Data for this task:
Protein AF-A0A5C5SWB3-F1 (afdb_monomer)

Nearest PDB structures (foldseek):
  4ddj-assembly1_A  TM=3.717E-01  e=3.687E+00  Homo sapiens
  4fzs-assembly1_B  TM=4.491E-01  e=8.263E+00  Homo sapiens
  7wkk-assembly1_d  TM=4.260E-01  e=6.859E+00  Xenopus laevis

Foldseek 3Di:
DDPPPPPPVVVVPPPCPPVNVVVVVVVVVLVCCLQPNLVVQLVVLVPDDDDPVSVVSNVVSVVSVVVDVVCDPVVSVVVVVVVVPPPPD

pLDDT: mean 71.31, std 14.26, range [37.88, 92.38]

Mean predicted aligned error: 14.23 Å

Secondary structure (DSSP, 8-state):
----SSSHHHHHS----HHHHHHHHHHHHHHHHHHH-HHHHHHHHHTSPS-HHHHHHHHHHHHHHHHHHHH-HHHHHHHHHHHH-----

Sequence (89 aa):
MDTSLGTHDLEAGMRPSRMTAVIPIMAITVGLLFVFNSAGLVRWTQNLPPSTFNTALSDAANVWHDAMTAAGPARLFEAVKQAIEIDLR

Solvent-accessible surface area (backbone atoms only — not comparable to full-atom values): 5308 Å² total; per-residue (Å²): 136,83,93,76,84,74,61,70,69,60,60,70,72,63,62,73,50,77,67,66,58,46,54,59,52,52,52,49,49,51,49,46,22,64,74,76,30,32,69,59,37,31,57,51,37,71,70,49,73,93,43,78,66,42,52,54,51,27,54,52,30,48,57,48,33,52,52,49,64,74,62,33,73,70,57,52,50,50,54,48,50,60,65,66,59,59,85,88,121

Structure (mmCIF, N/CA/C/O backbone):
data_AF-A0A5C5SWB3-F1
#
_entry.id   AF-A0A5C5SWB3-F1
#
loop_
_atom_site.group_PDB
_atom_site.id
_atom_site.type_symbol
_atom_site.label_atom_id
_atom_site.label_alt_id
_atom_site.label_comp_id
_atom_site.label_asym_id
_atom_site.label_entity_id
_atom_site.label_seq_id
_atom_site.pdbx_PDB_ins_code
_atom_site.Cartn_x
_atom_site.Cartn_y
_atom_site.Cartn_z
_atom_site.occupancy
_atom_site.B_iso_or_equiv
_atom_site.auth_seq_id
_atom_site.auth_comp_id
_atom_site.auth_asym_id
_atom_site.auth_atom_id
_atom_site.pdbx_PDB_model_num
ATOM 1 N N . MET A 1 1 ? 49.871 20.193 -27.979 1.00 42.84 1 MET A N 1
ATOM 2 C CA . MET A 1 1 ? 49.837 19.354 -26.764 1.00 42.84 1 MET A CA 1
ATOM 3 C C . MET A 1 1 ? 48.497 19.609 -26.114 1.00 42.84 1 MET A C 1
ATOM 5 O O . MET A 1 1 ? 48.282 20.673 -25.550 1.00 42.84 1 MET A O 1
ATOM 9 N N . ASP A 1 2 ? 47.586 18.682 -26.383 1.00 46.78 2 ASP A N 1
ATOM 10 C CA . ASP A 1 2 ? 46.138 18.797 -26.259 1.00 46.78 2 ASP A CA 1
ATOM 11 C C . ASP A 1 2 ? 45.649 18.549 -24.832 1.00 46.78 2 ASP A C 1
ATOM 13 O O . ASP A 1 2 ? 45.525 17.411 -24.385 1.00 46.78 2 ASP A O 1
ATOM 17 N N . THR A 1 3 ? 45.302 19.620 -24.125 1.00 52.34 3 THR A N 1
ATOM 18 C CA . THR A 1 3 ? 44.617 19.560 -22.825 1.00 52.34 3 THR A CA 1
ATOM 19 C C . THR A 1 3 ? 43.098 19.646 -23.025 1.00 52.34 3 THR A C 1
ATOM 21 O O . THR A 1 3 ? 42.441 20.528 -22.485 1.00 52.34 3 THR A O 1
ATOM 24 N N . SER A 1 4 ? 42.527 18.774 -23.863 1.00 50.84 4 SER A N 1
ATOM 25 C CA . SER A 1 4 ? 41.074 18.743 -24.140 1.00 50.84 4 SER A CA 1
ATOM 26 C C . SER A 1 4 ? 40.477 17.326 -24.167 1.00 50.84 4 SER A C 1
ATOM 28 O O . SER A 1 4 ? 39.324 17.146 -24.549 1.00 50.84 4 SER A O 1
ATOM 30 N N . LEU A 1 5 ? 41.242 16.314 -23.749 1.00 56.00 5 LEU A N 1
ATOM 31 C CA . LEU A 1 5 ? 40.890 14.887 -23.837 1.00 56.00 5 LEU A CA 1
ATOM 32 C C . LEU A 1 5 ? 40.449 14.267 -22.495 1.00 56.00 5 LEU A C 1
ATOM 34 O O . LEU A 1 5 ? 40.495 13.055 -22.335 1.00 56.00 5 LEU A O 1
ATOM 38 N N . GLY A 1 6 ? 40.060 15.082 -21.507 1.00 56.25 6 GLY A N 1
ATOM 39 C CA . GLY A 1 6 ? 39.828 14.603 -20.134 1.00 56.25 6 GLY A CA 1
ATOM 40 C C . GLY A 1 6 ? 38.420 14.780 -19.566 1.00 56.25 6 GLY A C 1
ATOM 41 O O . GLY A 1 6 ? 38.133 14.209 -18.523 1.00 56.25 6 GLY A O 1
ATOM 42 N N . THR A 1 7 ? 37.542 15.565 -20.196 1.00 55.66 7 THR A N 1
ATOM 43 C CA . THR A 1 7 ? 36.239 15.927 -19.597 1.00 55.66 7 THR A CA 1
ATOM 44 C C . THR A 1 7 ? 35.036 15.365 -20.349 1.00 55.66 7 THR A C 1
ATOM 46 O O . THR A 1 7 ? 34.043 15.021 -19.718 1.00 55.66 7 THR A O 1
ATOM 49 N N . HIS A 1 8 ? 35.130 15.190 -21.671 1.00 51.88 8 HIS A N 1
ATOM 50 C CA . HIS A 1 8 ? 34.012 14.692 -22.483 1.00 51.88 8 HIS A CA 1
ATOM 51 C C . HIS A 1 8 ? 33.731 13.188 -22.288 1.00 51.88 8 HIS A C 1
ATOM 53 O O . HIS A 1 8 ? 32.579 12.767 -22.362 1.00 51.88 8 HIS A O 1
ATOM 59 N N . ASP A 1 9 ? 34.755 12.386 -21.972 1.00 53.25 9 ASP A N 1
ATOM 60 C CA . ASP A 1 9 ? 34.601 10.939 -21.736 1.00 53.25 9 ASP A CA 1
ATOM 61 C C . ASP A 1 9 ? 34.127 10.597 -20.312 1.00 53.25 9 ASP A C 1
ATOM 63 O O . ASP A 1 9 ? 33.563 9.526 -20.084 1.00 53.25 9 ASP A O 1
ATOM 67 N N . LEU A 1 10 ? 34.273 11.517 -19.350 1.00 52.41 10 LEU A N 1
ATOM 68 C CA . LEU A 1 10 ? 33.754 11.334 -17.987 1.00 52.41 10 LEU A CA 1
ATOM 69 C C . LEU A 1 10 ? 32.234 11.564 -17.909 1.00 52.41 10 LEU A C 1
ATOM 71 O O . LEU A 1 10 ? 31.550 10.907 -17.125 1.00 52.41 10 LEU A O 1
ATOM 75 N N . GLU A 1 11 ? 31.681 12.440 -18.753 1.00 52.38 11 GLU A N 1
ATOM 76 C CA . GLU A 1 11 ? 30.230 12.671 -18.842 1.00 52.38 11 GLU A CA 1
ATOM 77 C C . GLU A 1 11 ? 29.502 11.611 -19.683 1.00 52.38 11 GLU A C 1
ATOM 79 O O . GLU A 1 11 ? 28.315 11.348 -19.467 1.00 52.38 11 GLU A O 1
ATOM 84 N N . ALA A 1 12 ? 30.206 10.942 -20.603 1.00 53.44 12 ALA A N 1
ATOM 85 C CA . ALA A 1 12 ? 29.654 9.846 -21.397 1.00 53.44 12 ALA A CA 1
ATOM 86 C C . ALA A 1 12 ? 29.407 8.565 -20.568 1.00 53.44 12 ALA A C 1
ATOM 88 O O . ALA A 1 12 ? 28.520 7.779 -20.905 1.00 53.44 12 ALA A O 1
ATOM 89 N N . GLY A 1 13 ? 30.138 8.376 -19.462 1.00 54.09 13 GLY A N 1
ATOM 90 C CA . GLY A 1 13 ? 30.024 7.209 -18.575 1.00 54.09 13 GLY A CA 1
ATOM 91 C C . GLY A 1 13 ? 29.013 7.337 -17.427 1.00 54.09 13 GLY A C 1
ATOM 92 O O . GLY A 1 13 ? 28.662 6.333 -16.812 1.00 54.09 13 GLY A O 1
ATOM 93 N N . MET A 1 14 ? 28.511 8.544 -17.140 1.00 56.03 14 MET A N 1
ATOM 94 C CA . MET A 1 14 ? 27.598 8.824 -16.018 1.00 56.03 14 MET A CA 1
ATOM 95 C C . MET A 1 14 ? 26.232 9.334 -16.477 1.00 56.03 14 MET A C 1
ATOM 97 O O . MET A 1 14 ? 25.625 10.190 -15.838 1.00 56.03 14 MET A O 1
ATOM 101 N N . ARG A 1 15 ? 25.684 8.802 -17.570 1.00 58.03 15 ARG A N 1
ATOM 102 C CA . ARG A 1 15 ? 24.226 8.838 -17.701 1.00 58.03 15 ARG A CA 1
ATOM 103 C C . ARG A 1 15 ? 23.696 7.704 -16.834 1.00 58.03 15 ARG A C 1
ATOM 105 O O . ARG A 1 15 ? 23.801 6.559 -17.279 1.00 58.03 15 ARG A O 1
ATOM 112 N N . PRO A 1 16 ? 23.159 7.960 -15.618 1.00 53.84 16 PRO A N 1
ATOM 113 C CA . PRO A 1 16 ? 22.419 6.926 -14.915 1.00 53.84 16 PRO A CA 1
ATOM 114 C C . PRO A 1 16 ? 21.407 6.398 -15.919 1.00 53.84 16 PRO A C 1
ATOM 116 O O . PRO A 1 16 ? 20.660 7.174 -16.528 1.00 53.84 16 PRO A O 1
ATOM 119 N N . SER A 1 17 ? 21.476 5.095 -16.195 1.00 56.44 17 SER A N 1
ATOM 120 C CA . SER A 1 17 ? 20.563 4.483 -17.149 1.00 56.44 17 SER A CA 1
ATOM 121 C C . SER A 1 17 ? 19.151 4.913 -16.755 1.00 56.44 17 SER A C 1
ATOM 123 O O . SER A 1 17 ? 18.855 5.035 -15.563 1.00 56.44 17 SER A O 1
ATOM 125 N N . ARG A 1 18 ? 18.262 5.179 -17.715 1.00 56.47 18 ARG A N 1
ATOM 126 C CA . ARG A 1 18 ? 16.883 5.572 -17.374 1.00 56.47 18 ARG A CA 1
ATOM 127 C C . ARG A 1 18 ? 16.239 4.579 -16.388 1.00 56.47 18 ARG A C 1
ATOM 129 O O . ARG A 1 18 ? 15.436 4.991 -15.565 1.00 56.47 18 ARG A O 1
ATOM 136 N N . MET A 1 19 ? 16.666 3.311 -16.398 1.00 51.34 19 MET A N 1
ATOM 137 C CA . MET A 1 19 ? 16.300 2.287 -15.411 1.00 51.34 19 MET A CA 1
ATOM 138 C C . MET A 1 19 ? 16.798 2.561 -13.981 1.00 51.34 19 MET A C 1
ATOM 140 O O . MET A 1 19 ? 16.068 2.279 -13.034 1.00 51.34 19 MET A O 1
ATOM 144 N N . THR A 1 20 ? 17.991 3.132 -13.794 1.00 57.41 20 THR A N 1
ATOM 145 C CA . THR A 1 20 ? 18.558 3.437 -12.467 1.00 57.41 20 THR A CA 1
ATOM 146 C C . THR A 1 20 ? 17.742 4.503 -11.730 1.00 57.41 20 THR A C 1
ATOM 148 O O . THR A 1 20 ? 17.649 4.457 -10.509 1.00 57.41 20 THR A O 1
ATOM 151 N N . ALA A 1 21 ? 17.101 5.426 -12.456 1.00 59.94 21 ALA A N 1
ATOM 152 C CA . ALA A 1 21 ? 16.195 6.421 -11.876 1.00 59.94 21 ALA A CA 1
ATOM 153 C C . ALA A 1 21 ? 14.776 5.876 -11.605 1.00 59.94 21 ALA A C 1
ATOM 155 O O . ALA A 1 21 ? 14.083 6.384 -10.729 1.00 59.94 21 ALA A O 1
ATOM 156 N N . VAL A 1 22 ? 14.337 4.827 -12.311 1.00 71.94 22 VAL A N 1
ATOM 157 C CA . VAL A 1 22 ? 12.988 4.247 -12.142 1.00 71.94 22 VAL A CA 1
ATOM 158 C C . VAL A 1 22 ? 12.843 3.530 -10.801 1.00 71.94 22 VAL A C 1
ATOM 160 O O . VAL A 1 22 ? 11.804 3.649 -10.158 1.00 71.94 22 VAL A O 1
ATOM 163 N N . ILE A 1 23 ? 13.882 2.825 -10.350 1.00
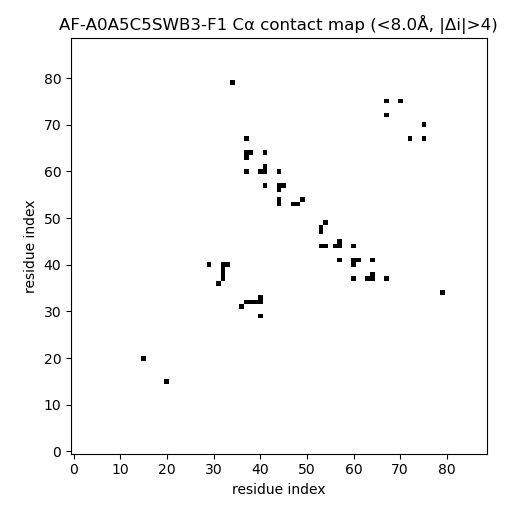 75.81 23 ILE A N 1
ATOM 164 C CA . ILE A 1 23 ? 13.861 2.078 -9.082 1.00 75.81 23 ILE A CA 1
ATOM 165 C C . ILE A 1 23 ? 13.565 2.986 -7.871 1.00 75.81 23 ILE A C 1
ATOM 167 O O . ILE A 1 23 ? 12.603 2.699 -7.156 1.00 75.81 23 ILE A O 1
ATOM 171 N N . PRO A 1 24 ? 14.310 4.085 -7.626 1.00 73.62 24 PRO A N 1
ATOM 172 C CA . PRO A 1 24 ? 14.027 4.957 -6.490 1.00 73.62 24 PRO A CA 1
ATOM 173 C C . PRO A 1 24 ? 12.659 5.640 -6.609 1.00 73.62 24 PRO A C 1
ATOM 175 O O . PRO A 1 24 ? 11.961 5.757 -5.608 1.00 73.62 24 PRO A O 1
ATOM 178 N N . ILE A 1 25 ? 12.222 6.022 -7.815 1.00 76.56 25 ILE A N 1
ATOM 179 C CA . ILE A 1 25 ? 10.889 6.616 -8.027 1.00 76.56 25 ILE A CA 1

What you will do:
Your answer must be the number of lines above that contain the word "backbone", stated alone.

Response below:
2